AWS S3 Cannot Delete Objects (even with Full S3 Permissions)

Sep 7, 2022 · 1 min read

I pulled my hair for 3 hours before solving this. Now here’s the solution so that you don’t have to pull yours.

Here’s the scenario:

There is a S3 bucket
There is an IAM user whose purpose is to access the bucket (create/update/delete objects)
The IAM user has full S3 permissions on the bucket
The IAM user can create/update objects but cannot delete objects (WTF???)

Yes, you read that right. The IAM user has full S3:* permissions to access the bucket but it cannot delete objects.

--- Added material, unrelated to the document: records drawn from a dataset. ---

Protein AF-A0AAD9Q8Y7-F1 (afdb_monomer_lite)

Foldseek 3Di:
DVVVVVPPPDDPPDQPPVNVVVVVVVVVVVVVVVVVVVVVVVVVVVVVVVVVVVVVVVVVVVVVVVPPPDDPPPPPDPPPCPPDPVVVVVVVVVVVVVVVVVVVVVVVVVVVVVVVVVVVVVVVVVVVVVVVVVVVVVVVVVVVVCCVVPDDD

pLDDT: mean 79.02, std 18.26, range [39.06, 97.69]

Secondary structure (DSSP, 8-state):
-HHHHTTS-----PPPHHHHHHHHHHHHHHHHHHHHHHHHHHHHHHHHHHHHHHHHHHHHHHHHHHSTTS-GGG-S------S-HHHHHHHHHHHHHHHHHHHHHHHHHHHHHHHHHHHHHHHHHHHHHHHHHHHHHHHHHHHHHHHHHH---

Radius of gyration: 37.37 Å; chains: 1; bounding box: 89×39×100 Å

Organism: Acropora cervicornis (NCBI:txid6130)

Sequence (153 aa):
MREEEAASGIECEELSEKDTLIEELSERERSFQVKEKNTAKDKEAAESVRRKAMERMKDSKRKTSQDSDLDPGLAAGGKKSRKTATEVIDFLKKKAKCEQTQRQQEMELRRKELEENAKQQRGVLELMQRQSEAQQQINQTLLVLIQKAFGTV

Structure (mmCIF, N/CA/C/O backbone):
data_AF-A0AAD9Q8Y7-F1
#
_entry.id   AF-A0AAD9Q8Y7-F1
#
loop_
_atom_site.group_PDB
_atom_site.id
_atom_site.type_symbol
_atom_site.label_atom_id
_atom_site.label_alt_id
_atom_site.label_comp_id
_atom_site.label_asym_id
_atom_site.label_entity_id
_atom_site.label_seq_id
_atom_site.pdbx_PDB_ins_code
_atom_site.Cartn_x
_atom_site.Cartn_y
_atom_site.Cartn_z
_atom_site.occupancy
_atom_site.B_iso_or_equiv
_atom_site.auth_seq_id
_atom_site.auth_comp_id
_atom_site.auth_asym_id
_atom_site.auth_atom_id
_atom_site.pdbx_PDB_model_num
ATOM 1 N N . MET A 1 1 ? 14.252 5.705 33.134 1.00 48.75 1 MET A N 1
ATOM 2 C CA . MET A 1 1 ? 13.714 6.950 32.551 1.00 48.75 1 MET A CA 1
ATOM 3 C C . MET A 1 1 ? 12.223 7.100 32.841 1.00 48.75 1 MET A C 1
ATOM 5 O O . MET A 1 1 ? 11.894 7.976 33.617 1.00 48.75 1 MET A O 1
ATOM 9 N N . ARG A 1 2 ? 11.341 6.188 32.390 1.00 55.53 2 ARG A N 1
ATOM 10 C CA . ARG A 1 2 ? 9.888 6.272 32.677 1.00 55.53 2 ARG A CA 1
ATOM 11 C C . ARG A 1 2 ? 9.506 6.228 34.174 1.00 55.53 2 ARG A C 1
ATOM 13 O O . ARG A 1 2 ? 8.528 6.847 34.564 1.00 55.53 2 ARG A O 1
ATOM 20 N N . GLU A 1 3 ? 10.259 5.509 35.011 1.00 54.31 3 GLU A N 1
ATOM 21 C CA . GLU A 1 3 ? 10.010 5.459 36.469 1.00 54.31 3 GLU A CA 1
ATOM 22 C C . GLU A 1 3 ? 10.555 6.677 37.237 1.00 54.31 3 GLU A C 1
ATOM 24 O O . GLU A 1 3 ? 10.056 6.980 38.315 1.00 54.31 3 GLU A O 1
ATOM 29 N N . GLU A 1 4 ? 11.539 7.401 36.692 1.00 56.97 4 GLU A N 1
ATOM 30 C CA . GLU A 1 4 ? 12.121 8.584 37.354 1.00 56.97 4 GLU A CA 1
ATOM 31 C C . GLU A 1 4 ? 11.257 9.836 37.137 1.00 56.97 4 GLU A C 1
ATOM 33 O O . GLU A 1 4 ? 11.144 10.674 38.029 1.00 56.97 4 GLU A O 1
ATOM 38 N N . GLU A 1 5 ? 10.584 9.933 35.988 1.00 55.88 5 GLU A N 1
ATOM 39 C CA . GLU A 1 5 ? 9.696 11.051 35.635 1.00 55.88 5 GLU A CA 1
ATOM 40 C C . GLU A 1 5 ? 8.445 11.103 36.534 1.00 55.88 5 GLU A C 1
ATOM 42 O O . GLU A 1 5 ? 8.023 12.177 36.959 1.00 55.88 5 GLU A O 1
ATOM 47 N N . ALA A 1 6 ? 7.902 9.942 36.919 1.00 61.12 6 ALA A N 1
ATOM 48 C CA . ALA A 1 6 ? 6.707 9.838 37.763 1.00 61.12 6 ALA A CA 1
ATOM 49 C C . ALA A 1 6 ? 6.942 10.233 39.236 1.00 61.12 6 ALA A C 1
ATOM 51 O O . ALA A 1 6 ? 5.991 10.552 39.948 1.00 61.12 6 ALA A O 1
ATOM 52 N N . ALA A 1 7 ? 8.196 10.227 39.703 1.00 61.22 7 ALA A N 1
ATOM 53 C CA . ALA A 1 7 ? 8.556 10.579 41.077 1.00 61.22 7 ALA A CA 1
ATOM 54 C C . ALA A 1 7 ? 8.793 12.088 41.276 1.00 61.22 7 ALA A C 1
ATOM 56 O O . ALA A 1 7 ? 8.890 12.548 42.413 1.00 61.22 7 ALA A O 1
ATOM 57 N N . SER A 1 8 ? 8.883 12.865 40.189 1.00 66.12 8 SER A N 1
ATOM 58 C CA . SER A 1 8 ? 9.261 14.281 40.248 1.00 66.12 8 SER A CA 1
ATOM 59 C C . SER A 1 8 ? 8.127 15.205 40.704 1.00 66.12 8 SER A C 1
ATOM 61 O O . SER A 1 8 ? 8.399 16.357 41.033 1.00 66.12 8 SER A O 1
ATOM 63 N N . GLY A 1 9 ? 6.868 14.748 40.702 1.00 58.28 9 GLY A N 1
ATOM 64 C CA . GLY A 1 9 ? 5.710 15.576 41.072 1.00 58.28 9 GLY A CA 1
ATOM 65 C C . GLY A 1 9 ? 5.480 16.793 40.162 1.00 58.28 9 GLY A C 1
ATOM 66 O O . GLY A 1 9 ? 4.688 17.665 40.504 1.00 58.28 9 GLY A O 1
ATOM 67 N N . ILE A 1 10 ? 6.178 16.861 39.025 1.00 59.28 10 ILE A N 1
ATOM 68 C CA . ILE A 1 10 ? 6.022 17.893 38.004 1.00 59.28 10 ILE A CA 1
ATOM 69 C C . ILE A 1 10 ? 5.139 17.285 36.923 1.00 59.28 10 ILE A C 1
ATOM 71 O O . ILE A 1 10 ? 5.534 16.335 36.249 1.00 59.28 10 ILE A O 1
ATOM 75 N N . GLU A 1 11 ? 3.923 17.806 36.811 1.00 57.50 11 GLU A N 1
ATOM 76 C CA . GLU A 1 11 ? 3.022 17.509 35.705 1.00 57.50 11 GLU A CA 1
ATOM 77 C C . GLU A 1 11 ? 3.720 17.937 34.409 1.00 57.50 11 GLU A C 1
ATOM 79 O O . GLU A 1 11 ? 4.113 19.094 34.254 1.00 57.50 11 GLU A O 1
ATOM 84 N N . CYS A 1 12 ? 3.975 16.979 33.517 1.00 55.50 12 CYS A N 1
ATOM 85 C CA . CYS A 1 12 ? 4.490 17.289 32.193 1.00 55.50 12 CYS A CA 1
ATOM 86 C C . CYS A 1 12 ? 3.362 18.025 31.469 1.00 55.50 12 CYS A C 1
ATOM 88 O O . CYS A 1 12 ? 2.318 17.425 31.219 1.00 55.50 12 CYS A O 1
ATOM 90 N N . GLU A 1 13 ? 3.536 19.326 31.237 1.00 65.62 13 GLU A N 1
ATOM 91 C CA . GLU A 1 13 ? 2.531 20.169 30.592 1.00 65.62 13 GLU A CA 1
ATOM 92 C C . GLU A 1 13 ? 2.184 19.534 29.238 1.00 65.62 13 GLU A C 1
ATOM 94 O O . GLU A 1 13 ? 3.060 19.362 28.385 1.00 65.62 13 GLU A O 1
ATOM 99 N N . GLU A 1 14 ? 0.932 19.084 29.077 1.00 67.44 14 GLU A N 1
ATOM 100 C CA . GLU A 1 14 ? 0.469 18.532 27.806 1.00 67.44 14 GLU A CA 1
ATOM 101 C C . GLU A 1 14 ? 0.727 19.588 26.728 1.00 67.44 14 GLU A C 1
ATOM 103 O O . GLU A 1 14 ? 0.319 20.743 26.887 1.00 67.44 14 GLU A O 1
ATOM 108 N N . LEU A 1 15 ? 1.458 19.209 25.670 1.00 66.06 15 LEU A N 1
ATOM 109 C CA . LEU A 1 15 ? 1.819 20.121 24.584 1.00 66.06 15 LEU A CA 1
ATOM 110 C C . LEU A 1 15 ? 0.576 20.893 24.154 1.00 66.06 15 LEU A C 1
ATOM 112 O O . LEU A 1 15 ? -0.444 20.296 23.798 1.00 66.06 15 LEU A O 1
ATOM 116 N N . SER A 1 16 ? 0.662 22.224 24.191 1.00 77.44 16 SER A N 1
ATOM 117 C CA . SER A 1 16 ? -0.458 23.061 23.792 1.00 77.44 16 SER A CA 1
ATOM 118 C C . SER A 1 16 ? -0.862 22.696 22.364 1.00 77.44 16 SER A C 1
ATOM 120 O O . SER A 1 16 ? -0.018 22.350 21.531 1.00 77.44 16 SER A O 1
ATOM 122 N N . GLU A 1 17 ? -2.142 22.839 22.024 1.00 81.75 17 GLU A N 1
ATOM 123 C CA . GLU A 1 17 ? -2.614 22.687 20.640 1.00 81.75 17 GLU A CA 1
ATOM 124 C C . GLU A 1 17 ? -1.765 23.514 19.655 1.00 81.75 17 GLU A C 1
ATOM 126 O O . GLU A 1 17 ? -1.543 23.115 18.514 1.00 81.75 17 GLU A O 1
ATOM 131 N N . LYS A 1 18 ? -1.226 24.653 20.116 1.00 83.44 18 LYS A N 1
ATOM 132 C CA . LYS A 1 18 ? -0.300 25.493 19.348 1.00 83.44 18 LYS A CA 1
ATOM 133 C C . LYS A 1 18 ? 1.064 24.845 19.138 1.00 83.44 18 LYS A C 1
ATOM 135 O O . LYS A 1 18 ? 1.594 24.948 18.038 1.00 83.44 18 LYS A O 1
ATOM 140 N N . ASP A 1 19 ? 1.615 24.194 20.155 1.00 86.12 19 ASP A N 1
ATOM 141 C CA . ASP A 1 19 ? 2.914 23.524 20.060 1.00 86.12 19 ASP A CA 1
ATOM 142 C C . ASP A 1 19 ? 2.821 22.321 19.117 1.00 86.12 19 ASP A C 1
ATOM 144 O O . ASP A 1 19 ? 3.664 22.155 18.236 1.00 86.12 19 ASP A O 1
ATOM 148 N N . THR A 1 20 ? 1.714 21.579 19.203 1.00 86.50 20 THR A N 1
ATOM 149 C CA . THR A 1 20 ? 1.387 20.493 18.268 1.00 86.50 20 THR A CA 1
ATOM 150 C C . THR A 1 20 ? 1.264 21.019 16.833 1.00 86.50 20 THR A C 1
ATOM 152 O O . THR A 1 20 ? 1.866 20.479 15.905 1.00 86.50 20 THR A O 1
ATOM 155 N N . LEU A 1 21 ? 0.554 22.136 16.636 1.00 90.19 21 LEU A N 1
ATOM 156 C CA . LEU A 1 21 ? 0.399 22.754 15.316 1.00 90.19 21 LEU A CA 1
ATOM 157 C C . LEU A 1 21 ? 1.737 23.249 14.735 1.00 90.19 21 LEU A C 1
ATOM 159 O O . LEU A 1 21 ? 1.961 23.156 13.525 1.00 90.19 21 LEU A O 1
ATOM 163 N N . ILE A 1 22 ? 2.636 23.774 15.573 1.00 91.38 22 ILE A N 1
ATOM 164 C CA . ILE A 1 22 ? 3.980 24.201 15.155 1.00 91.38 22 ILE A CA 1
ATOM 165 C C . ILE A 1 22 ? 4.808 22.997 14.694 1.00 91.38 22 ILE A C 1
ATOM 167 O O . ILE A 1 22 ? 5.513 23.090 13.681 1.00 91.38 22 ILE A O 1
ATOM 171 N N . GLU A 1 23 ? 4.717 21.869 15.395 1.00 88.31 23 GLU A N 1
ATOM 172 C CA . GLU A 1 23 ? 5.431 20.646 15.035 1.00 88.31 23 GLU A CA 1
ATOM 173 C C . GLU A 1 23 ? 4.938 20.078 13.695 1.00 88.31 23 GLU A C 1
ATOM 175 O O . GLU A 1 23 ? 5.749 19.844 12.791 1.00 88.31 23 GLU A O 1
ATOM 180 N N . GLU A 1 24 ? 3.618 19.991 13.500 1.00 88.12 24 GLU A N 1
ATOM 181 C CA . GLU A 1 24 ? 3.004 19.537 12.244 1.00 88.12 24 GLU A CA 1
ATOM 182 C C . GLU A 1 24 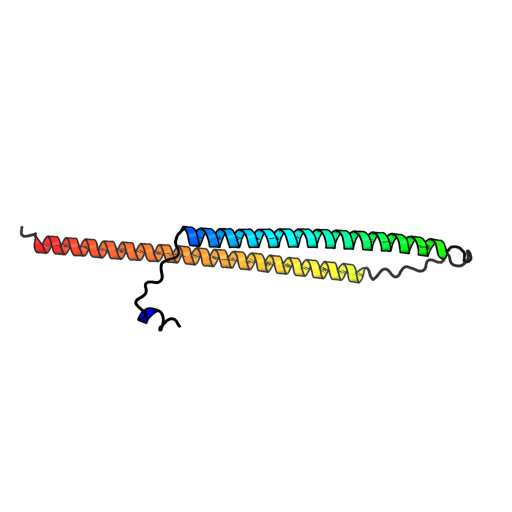? 3.384 20.420 11.045 1.00 88.12 24 GLU A C 1
ATOM 184 O O . GLU A 1 24 ? 3.727 19.923 9.963 1.00 88.12 24 GLU A O 1
ATOM 189 N N . LEU A 1 25 ? 3.349 21.748 11.213 1.00 91.31 25 LEU A N 1
ATOM 190 C CA . LEU A 1 25 ? 3.751 22.682 10.159 1.00 91.31 25 LEU A CA 1
ATOM 191 C C . LEU A 1 25 ? 5.234 22.522 9.814 1.00 91.31 25 LEU A C 1
ATOM 193 O O . LEU A 1 25 ? 5.589 22.472 8.632 1.00 91.31 25 LEU A O 1
ATOM 197 N N . SER A 1 26 ? 6.081 22.360 10.830 1.00 89.25 26 SER A N 1
ATOM 198 C CA . SER A 1 26 ? 7.520 22.154 10.656 1.00 89.25 26 SER A CA 1
ATOM 199 C C . SER A 1 26 ? 7.828 20.845 9.919 1.00 89.25 26 SER A C 1
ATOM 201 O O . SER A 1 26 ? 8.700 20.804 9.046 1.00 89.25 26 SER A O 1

If you’re not convinced, here’s the terraform config of the policy attached to the IAM:

data "aws_iam_policy_document" "bucket_permissions" {
  statement {
    actions   = ["kms:*"]
    resources = ["*"]
    effect = "Allow"
  }
  statement {
    actions   = ["s3:*"]
    resources = [
        aws_s3_bucket.bucket.arn,
        "${aws_s3_bucket.bucket.arn}/*",
    ]
    effect = "Allow"
  }
}

Finally I noticed something strange after over an hour of digging around.

AWS S3 bucket object cannot be deleted AWS Key compromised

The IAM user has a policy attached to it that I hadn’t seen before. I was pretty sure I didn’t add it. A quick google search showed that when an AWS access key and secret key is leaked, and AWS discovers this leaked keys, they attach this policy to the IAM so that deletion permissions are revoked and the IAM cannot wreak havoc in the account.

Kudos to AWS for keeping an eye out for us. It would have been easier if there was a way to know this from the dashboard.

So finally, I created a new IAM user and attached a role to access the bucket. Everything worked fine.